Le temps d’aller saluer les « confrères » au point Presse et il est déjà temps de rejoindre la scène Tribord pour Témé Tan.

Tanguy, de son prénom a le voyage dans le sang. Ce jeune homme dont sa famille s’est partagée entre Bruxelles et Kinshasa a commencé à faire de la musique à son arrivée à Bruxelles. Autodidacte à la guitare, il s’accompagne également d’un MPC (machine servant à la composition de musique) pour créer ses propres beats et nous faire voyager au creux de son univers teinté d’un subtil mélange de grooves minimalistes, de beats entêtants et d’harmonies suaves. Cette journée s’annonce bien.

Je me pose un peu au point Presse mais pas longtemps car je pars me balader sur le site pour y prendre des photos avant le concert suivant. C’est d’ailleurs au tour de Fùgù Mango de monter sur la scène Bâbord. Ce qui est très appréciable à Ronquières, c’est que les concerts ne se chevauchent pas. Les festivaliers et nous-mêmes avant donc le temps de passer d’une scène à l’autre sans perdre un artiste.

Revenons-en à Fùgù Mango. Mais qui sont-ils ? Ce trio bruxellois brasse ses mélodies électroniques où se mêlent  afro beat et pop et nous emmène tout au long de son set dans un voyage riche, lointain et rythmé. Il s’inspire également de quelques cousins anglo-saxons. On songe alors à Crystal Fighters ou Yeasayer.

Il est 16h45 et je m’apprête à rejoindre la scène Tribord qui va accueillir un duo que je connais déjà pour l’avoir vu plusieurs fois sur divers festivals, à savoir Caballero & JeanJass. Habitués des festivals, les deux rappeurs  hip hop  nous font traverser leur univers  parmi les titres de leurs trois opus  « Double Hélice 1 », « Double Hélice 2 » et « Double Hélice 3 », sorti début juin, avec toute l’énergie qu’on leur connait. Toujours très appréciés du public, l’ambiance est au rendez-vous.
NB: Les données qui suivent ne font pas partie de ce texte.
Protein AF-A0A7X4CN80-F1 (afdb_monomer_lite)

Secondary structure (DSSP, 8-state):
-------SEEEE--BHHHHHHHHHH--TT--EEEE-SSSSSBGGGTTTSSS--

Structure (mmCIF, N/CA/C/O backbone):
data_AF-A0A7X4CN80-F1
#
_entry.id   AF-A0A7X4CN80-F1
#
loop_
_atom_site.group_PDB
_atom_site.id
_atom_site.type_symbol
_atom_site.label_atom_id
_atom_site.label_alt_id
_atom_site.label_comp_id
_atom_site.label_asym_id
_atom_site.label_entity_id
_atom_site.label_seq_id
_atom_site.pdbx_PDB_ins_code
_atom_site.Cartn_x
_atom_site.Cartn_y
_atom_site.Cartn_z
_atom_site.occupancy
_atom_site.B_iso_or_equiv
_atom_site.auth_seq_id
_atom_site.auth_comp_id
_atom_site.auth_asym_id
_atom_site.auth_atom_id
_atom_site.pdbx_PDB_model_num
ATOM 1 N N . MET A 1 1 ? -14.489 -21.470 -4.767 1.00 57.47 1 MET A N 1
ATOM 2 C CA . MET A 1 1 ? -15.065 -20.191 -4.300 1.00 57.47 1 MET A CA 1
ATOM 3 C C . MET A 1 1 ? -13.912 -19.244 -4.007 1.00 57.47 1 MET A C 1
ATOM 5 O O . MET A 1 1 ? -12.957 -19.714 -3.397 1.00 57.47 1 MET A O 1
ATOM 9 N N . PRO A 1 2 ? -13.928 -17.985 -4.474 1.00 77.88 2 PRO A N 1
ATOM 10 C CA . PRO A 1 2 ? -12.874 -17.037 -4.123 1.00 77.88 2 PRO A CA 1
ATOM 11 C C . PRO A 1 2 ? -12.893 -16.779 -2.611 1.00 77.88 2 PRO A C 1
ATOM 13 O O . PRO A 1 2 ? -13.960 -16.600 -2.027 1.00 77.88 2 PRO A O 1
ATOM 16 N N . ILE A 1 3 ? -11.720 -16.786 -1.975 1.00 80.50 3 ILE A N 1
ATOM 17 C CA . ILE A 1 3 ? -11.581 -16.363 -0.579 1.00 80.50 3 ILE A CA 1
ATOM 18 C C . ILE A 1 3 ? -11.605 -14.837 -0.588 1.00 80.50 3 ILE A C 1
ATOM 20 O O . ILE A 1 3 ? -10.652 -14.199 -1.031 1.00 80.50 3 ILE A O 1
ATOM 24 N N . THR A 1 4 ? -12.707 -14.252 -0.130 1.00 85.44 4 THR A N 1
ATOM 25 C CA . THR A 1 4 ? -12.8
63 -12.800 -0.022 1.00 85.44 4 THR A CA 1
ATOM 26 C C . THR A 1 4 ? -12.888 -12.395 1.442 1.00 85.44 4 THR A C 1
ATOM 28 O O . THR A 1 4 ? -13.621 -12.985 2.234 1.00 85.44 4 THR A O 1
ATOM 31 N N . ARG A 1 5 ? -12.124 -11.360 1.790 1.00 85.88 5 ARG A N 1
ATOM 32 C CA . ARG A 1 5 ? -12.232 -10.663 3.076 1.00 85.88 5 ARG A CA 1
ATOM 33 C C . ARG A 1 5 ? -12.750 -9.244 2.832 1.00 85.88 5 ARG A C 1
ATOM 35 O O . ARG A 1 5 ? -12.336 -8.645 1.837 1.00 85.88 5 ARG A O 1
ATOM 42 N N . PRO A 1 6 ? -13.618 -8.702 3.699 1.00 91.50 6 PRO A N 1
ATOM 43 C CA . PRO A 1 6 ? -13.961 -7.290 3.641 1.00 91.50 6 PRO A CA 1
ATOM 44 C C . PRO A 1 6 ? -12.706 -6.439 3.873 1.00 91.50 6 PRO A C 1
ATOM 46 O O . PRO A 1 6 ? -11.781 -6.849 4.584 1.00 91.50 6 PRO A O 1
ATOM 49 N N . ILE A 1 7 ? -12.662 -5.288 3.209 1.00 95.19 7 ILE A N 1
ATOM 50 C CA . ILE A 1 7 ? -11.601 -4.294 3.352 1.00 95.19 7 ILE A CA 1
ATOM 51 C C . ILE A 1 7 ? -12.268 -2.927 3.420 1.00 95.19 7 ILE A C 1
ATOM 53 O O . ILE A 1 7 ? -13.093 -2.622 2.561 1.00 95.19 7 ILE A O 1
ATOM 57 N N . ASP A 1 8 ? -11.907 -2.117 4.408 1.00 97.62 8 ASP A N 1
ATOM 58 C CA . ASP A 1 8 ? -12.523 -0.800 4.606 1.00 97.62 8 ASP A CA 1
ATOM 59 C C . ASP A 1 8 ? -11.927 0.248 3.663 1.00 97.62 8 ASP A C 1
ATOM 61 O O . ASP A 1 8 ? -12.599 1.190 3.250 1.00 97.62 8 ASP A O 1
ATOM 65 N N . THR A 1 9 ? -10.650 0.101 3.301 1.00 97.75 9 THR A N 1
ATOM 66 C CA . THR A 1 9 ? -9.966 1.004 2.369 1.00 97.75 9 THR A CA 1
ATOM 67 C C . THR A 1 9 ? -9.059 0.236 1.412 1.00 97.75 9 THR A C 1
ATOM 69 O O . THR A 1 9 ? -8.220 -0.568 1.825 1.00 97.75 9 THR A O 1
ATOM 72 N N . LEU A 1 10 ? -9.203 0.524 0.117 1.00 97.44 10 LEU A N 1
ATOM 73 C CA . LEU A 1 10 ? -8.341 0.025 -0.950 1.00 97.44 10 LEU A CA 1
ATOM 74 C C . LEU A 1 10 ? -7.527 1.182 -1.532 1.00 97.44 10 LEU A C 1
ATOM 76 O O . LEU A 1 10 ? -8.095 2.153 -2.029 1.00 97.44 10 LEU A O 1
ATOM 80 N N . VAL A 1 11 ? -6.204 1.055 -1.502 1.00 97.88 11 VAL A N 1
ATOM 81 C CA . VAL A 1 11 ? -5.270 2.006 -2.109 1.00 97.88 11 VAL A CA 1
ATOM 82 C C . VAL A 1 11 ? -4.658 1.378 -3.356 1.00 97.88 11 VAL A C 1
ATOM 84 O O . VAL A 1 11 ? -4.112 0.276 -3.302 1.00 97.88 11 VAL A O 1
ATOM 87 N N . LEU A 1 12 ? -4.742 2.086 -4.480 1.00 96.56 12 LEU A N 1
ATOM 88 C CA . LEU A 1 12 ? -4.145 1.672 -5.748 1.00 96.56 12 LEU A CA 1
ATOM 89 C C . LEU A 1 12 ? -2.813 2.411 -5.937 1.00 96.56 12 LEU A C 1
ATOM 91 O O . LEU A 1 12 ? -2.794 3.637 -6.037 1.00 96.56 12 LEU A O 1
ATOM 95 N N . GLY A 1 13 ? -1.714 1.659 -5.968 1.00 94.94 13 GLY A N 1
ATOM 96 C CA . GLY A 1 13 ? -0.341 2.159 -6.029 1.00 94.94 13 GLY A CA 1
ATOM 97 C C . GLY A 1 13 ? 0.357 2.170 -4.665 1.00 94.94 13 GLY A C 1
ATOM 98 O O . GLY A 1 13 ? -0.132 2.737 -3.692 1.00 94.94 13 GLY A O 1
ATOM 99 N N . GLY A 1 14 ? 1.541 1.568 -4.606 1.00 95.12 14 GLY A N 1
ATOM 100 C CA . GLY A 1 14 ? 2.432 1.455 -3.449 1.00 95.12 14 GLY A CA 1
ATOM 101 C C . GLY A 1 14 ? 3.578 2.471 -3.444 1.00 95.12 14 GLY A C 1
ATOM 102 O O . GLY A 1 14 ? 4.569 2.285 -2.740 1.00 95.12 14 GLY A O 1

L’après-midi avance à grand pas et le chanteur folk-rock Asaf Avidan arrive sur la scène Bâbord. L’artiste est un auteur-compositeur interprète israélien, à la voix si particulière qu’on reconnait  tout de suite son timbre. Au départ, leader du groupe Asaf Avidan  & The Mojos, il s’est lancé en solo en 2012 et a sorti depuis quatre albums. On se souvient de son succès « One Day » sorti la même année. Il nous a livré un concert tout en balade.

Petit retour sur les deux plaines afin de faire quelques photos et de faire la connaissance de deux jeunes fort sympathiques avec qui je discute un moment et que je reverrai plus tard.

Les festivaliers et les infrastructures © ManuGo Photography

Il est déjà temps d’aller voir Loïc Nottet.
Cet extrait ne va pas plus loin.